▸ Work instruction: Below are the records; tally the lines in them that include the word "polymer" and reply with the number alone.

──────────

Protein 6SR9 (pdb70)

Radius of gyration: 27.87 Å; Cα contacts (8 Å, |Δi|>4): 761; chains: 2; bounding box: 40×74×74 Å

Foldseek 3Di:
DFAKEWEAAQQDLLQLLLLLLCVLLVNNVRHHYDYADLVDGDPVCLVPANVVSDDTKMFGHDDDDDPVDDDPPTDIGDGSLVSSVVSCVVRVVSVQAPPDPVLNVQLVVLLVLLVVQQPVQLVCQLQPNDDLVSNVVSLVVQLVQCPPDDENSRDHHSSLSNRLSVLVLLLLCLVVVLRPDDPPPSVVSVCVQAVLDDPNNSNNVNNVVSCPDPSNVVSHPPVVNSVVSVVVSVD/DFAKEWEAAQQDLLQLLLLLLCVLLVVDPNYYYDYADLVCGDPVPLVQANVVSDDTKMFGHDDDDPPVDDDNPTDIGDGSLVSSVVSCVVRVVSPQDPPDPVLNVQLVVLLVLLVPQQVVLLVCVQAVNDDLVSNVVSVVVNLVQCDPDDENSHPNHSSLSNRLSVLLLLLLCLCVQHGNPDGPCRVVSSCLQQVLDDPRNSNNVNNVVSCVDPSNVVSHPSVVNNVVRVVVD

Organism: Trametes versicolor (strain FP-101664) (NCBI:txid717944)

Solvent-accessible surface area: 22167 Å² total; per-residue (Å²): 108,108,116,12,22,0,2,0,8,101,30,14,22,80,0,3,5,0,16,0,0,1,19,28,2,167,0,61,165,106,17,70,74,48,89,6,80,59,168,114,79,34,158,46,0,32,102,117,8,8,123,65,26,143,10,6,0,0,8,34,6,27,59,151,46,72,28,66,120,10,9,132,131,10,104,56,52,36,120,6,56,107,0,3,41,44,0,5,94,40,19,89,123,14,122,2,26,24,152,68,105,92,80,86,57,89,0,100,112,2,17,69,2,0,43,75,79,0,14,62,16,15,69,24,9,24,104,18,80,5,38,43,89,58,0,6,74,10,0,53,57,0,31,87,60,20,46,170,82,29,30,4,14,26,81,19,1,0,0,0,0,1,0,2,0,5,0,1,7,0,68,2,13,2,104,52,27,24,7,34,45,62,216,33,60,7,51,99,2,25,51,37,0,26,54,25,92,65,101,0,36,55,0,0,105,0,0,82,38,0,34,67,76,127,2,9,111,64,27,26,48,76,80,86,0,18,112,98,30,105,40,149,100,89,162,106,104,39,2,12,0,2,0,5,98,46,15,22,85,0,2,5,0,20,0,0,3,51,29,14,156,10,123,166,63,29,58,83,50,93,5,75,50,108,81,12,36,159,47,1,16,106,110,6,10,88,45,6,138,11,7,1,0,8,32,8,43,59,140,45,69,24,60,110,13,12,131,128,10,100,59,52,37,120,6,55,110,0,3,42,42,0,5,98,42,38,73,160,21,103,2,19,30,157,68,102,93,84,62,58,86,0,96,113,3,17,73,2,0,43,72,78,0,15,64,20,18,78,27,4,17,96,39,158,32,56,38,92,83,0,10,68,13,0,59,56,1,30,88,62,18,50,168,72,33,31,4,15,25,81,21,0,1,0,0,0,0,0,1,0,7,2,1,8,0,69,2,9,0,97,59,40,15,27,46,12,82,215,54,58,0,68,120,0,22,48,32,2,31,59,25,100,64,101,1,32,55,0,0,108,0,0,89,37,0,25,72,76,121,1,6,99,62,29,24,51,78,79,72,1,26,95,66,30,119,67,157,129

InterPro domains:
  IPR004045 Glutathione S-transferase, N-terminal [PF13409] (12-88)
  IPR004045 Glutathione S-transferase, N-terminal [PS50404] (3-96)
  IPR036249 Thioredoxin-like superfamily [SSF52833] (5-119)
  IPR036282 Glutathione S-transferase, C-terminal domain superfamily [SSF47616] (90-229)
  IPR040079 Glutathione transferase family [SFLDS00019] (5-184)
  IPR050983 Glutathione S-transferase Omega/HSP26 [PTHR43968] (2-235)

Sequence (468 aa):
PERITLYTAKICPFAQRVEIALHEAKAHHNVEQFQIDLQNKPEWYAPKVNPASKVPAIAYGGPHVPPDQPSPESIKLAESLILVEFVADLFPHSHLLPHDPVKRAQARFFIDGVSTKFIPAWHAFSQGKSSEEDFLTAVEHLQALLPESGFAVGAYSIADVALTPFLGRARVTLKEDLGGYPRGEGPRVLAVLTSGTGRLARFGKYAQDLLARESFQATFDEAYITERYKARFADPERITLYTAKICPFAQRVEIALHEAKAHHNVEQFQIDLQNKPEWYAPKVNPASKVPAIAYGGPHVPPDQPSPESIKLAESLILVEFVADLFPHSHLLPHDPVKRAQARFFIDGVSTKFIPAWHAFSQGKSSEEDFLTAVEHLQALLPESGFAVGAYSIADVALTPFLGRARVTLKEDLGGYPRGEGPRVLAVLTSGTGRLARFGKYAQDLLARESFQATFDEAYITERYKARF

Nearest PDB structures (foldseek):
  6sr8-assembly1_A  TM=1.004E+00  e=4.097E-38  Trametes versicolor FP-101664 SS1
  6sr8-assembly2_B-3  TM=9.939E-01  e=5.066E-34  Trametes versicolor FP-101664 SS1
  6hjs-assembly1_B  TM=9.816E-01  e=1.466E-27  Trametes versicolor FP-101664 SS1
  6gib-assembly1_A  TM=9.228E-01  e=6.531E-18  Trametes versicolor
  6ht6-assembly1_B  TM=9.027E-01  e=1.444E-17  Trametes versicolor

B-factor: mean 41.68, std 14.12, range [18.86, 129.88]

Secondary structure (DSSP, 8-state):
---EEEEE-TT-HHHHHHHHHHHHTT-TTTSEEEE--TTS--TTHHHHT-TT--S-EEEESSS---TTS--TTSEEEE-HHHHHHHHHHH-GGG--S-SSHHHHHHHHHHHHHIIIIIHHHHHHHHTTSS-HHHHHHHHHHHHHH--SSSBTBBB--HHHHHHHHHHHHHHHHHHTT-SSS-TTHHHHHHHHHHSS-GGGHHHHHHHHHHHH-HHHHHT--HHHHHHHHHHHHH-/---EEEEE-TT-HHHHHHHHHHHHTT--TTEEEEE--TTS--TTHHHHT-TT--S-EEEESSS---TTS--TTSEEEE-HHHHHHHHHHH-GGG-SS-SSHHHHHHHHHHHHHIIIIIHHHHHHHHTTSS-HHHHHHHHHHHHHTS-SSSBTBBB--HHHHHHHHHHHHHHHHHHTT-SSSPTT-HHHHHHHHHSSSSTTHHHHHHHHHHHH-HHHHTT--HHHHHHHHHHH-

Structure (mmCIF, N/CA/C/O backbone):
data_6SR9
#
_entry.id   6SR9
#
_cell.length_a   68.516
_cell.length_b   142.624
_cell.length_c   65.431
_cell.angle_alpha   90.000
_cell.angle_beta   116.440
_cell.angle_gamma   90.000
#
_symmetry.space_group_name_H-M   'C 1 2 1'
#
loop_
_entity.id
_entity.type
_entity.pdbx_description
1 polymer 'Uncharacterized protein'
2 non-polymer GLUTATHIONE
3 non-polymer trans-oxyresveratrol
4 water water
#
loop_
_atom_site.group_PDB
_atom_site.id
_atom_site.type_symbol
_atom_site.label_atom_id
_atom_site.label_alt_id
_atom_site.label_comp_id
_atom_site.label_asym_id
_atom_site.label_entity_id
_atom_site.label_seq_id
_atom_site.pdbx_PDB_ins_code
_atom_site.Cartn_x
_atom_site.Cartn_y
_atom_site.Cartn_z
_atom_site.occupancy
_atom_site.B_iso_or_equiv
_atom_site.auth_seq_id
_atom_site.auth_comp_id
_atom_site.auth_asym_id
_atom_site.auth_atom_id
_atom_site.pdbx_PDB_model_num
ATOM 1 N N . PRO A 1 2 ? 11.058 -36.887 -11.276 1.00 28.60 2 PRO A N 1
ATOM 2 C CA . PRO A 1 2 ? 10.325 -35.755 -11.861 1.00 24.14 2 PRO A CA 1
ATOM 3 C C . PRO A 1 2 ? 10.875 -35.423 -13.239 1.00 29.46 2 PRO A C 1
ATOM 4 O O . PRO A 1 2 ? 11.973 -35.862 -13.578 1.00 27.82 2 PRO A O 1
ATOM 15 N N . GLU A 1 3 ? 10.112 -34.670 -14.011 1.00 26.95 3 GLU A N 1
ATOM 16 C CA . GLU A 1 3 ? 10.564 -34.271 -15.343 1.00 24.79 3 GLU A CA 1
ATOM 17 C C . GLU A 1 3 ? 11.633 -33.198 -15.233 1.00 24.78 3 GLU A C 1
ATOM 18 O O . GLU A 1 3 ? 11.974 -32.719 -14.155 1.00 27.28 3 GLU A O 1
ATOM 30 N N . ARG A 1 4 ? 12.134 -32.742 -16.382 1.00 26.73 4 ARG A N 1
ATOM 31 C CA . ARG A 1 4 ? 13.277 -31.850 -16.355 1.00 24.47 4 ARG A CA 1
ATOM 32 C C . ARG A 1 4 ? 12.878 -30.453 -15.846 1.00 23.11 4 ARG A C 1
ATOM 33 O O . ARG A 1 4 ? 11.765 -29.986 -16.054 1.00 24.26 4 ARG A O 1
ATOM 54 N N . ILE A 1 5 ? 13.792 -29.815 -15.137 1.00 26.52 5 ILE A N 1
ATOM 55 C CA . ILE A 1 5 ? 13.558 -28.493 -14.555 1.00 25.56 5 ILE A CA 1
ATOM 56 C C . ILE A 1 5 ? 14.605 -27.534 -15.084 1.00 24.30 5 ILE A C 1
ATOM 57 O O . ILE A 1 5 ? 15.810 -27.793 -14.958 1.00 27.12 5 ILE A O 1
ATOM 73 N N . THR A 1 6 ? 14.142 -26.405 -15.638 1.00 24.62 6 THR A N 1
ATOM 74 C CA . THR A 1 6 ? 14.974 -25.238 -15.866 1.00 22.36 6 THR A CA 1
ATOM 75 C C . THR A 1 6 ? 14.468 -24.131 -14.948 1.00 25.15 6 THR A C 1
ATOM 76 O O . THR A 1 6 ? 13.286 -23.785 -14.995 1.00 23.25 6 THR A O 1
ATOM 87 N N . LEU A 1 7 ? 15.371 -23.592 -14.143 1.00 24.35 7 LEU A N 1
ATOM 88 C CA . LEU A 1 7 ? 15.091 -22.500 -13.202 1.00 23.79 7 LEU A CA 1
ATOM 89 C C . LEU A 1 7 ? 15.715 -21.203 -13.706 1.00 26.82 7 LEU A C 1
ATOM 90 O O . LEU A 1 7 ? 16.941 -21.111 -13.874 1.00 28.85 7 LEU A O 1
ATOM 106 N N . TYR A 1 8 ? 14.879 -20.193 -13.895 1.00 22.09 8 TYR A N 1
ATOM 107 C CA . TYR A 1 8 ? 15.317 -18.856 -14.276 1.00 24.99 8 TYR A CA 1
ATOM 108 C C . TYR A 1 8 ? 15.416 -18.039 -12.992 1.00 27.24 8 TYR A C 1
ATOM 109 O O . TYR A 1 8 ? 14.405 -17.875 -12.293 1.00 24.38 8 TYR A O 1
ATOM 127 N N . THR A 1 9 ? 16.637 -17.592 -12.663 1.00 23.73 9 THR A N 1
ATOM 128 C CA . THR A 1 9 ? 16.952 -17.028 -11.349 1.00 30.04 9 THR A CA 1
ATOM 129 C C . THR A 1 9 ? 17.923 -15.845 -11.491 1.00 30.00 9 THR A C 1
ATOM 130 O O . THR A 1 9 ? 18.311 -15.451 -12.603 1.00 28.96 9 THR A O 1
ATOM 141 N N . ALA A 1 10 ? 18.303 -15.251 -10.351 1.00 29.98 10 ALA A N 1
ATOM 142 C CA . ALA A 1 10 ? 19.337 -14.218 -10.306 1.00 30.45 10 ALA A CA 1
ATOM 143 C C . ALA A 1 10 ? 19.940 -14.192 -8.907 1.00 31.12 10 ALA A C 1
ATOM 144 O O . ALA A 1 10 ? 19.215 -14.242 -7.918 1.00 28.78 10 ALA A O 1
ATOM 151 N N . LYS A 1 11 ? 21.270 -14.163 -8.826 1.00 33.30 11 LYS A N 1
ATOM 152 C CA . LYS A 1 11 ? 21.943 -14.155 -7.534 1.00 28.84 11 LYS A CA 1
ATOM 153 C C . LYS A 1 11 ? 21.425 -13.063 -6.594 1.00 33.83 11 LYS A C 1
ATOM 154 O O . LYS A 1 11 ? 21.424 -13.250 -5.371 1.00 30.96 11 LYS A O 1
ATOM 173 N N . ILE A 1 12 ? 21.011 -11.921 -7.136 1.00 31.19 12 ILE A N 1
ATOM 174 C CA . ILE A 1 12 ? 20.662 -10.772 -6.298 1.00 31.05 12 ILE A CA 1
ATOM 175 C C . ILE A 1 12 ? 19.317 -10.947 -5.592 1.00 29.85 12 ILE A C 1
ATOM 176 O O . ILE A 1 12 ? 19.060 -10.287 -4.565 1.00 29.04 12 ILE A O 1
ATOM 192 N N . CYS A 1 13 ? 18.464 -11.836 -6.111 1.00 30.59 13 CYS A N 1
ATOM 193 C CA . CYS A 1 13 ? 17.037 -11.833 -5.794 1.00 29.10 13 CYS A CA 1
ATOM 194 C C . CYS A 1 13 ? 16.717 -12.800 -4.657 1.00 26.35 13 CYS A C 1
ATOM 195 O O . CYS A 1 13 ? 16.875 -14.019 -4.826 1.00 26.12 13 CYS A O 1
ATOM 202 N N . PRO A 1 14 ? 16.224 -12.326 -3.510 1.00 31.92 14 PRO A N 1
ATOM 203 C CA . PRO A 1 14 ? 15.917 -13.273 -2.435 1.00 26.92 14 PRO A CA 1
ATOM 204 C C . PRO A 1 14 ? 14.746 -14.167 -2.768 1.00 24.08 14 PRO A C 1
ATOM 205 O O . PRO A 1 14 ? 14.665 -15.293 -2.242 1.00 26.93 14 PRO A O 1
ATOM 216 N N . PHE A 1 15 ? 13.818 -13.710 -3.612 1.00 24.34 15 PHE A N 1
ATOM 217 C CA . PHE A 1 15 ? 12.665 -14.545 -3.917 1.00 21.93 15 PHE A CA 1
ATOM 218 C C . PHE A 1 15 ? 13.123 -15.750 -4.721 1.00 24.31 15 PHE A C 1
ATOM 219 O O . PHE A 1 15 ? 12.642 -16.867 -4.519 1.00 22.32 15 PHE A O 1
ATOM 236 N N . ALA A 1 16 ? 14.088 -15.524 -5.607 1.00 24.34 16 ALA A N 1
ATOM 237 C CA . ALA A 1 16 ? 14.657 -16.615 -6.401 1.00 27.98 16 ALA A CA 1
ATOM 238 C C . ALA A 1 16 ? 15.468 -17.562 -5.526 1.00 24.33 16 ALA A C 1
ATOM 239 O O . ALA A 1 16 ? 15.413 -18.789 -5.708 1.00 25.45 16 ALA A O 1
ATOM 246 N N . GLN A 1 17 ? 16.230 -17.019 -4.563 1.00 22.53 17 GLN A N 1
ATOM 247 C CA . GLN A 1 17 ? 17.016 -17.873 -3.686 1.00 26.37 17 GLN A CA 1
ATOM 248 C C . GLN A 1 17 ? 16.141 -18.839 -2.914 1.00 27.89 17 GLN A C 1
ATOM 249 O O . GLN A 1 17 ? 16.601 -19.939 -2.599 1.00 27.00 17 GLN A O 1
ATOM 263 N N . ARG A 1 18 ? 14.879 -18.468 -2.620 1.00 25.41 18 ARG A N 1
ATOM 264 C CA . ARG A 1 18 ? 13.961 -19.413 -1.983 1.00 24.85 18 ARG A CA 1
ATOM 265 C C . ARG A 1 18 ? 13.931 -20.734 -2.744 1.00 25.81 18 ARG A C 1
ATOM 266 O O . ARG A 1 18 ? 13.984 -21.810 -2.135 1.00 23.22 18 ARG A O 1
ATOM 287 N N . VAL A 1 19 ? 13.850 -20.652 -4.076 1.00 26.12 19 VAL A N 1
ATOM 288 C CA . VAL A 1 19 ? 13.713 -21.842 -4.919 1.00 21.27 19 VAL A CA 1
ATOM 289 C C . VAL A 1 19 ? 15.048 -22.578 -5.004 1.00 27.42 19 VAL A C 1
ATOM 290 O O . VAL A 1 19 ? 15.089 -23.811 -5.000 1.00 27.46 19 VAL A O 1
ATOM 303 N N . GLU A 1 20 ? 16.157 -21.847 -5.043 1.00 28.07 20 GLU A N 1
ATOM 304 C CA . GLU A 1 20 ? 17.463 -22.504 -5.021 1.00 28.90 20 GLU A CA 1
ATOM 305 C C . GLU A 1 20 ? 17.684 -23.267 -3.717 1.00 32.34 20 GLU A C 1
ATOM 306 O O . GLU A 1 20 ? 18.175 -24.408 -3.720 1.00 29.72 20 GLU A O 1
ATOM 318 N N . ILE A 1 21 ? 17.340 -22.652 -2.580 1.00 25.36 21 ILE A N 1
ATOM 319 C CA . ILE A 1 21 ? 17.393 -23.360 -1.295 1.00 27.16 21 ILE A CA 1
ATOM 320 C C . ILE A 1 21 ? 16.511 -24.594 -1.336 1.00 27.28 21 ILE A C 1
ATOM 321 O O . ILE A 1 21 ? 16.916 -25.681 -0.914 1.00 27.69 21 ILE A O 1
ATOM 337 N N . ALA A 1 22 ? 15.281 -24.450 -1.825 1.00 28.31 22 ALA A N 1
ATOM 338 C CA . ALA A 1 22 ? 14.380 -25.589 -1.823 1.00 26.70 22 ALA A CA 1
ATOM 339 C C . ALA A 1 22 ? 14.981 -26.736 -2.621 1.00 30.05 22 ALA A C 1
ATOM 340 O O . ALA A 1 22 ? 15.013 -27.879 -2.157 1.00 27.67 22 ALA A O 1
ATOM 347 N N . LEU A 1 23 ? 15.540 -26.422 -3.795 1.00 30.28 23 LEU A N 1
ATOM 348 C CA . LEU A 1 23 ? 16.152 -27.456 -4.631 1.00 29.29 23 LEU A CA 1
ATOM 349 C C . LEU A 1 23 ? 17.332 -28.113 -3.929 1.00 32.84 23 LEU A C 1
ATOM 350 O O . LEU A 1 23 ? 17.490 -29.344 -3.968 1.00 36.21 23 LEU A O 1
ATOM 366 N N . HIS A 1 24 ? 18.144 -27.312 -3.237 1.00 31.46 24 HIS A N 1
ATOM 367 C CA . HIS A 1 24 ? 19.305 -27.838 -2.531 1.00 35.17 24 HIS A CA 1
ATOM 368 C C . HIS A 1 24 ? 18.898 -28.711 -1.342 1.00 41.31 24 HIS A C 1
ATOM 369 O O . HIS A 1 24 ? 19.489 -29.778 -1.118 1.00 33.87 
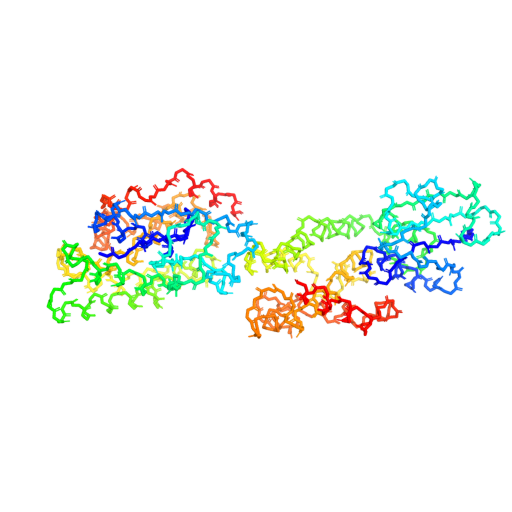24 HIS A O 1
ATOM 383 N N . GLU A 1 25 ? 17.889 -28.286 -0.568 1.00 36.65 25 GLU A N 1
ATOM 384 C CA . GLU A 1 25 ? 17.369 -29.145 0.498 1.00 35.53 25 GLU A CA 1
ATOM 385 C C . GLU A 1 25 ? 16.904 -30.486 -0.057 1.00 40.65 25 GLU A C 1
ATOM 386 O O . GLU A 1 25 ? 17.086 -31.525 0.577 1.00 35.14 25 GLU A O 1
ATOM 398 N N . ALA A 1 26 ? 16.286 -30.476 -1.229 1.00 35.53 26 ALA A N 1
ATOM 399 C CA . ALA A 1 26 ? 15.892 -31.706 -1.901 1.00 39.90 26 ALA A CA 1
ATOM 400 C C . ALA A 1 26 ? 17.070 -32.406 -2.552 1.00 41.42 26 ALA A C 1
ATOM 401 O O . ALA A 1 26 ? 16.858 -33.409 -3.237 1.00 44.01 26 ALA A O 1
ATOM 408 N N . LYS A 1 27 ? 18.285 -31.882 -2.362 1.00 43.99 27 LYS A N 1
ATOM 409 C CA . LYS A 1 27 ? 19.503 -32.425 -2.954 1.00 48.89 27 LYS A CA 1
ATOM 410 C C . LYS A 1 27 ? 19.311 -32.680 -4.449 1.00 49.17 27 LYS A C 1
ATOM 411 O O . LYS A 1 27 ? 19.733 -33.701 -5.005 1.00 41.71 27 LYS A O 1
ATOM 430 N N . ALA A 1 28 ? 18.669 -31.707 -5.097 1.00 45.30 28 ALA A N 1
ATOM 431 C CA . ALA A 1 28 ? 18.378 -31.717 -6.520 1.00 42.36 28 ALA A CA 1
ATOM 432 C C . ALA A 1 28 ? 19.039 -30.554 -7.256 1.00 37.63 28 ALA A C 1
ATOM 433 O O . ALA A 1 28 ? 18.773 -30.356 -8.443 1.00 45.46 28 ALA A O 1
ATOM 440 N N . HIS A 1 29 ? 19.912 -29.799 -6.587 1.00 43.22 29 HIS A N 1
ATOM 441 C CA . HIS A 1 29 ? 20.510 -28.622 -7.206 1.00 41.32 29 HIS A CA 1
ATOM 442 C C . HIS A 1 29 ? 21.412 -28.974 -8.373 1.00 41.59 29 HIS A C 1
ATOM 443 O O . HIS A 1 29 ? 21.627 -28.123 -9.238 1.00 36.67 29 HIS A O 1
ATOM 457 N N . HIS A 1 30 ? 21.936 -30.193 -8.414 1.00 46.55 30 HIS A N 1
ATOM 458 C CA . HIS A 1 30 ? 22.761 -30.643 -9.526 1.00 53.80 30 HIS A CA 1
ATOM 459 C C . HIS A 1 30 ? 21.961 -31.330 -10.623 1.00 43.14 30 HIS A C 1
ATOM 460 O O . HIS A 1 30 ? 22.545 -31.720 -11.639 1.00 39.77 30 HIS A O 1
ATOM 474 N N . ASN A 1 31 ? 20.653 -31.476 -10.453 1.00 35.36 31 ASN A N 1
ATOM 475 C CA . ASN A 1 31 ? 19.777 -32.019 -11.481 1.00 34.49 31 ASN A CA 1
ATOM 476 C C . ASN A 1 31 ? 19.077 -30.954 -12.319 1.00 39.96 31 ASN A C 1
ATOM 477 O O . ASN A 1 31 ? 18.517 -31.276 -13.374 1.00 44.51 31 ASN A O 1
ATOM 488 N N . VAL A 1 32 ? 19.105 -29.701 -11.912 1.00 30.51 32 VAL A N 1
ATOM 489 C CA . VAL A 1 32 ? 18.334 -28.653 -12.581 1.00 37.90 32 VAL A CA 1
ATOM 490 C C . VAL A 1 32 ? 19.280 -27.705 -13.298 1.00 32.66 32 VAL A C 1
ATOM 491 O O . VAL A 1 32 ? 20.366 -27.379 -12.805 1.00 34.38 32 VAL A O 1
ATOM 504 N N . GLU A 1 33 ? 18.846 -27.239 -14.453 1.00 30.13 33 GLU A N 1
ATOM 505 C CA . GLU A 1 33 ? 19.588 -26.247 -15.196 1.00 30.59 33 GLU A CA 1
ATOM 506 C C . GLU A 1 33 ? 19.200 -24.851 -14.720 1.00 30.42 33 GLU A C 1
ATOM 507 O O . GLU A 1 33 ? 18.034 -24.462 -14.817 1.00 32.62 33 GLU A O 1
ATOM 519 N N . GLN A 1 34 ? 20.176 -24.105 -14.231 1.00 27.87 34 GLN A N 1
ATOM 520 C CA . GLN A 1 34 ? 19.969 -22.710 -13.868 1.00 31.88 34 GLN A CA 1
ATOM 521 C C . GLN A 1 34 ? 20.330 -21.799 -15.023 1.00 31.58 34 GLN A C 1
ATOM 522 O O . GLN A 1 34 ? 21.348 -22.002 -15.691 1.00 35.60 34 GLN A O 1
ATOM 536 N N . PHE A 1 35 ? 19.497 -20.787 -15.245 1.00 27.75 35 PHE A N 1
ATOM 537 C CA . PHE A 1 35 ? 19.815 -19.704 -16.157 1.00 29.56 35 PHE A CA 1
ATOM 538 C C . PHE A 1 35 ? 19.681 -18.374 -15.429 1.00 31.33 35 PHE A C 1
ATOM 539 O O . PHE A 1 35 ? 18.589 -18.029 -14.946 1.00 28.41 35 PHE A O 1
ATOM 556 N N . GLN A 1 36 ? 20.780 -17.626 -15.384 1.00 30.86 36 GLN A N 1
ATOM 557 C CA . GLN A 1 36 ? 20.825 -16.324 -14.708 1.00 31.36 36 GLN A CA 1
ATOM 558 C C . GLN A 1 36 ? 20.226 -15.226 -15.584 1.00 34.88 36 GLN A C 1
ATOM 559 O O . GLN A 1 36 ? 20.693 -14.966 -16.704 1.00 32.90 36 GLN A O 1
ATOM 573 N N . ILE A 1 37 ? 19.204 -14.559 -15.073 1.00 28.30 37 ILE A N 1
ATOM 574 C CA . ILE A 1 37 ? 18.594 -13.437 -15.767 1.00 30.09 37 ILE A CA 1
ATOM 575 C C . ILE A 1 37 ? 19.226 -12.139 -15.269 1.00 31.31 37 ILE A C 1
ATOM 576 O O . ILE A 1 37 ? 19.338 -11.905 -14.062 1.00 30.41 37 ILE A O 1
ATOM 592 N N . ASP A 1 38 ? 19.659 -11.281 -16.202 1.00 31.22 38 ASP A N 1
ATOM 593 C CA . ASP A 1 38 ? 20.195 -9.971 -15.836 1.00 33.55 38 ASP A CA 1
ATOM 594 C C . ASP A 1 38 ? 19.009 -9.028 -15.702 1.00 29.89 38 ASP A C 1
ATOM 595 O O . ASP A 1 38 ? 18.372 -8.680 -16.692 1.00 31.21 38 ASP A O 1
ATOM 604 N N . LEU A 1 39 ? 18.694 -8.616 -14.476 1.00 27.95 39 LEU A N 1
ATOM 605 C CA . LEU A 1 39 ? 17.456 -7.872 -14.296 1.00 35.14 39 LEU A CA 1
ATOM 606 C C . LEU A 1 39 ? 17.553 -6.450 -14.819 1.00 36.16 39 LEU A C 1
ATOM 607 O O . LEU A 1 39 ? 16.517 -5.795 -14.969 1.00 35.58 39 LEU A O 1
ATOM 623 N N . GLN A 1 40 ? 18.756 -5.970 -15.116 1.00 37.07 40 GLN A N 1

──────────

▸ Result: 3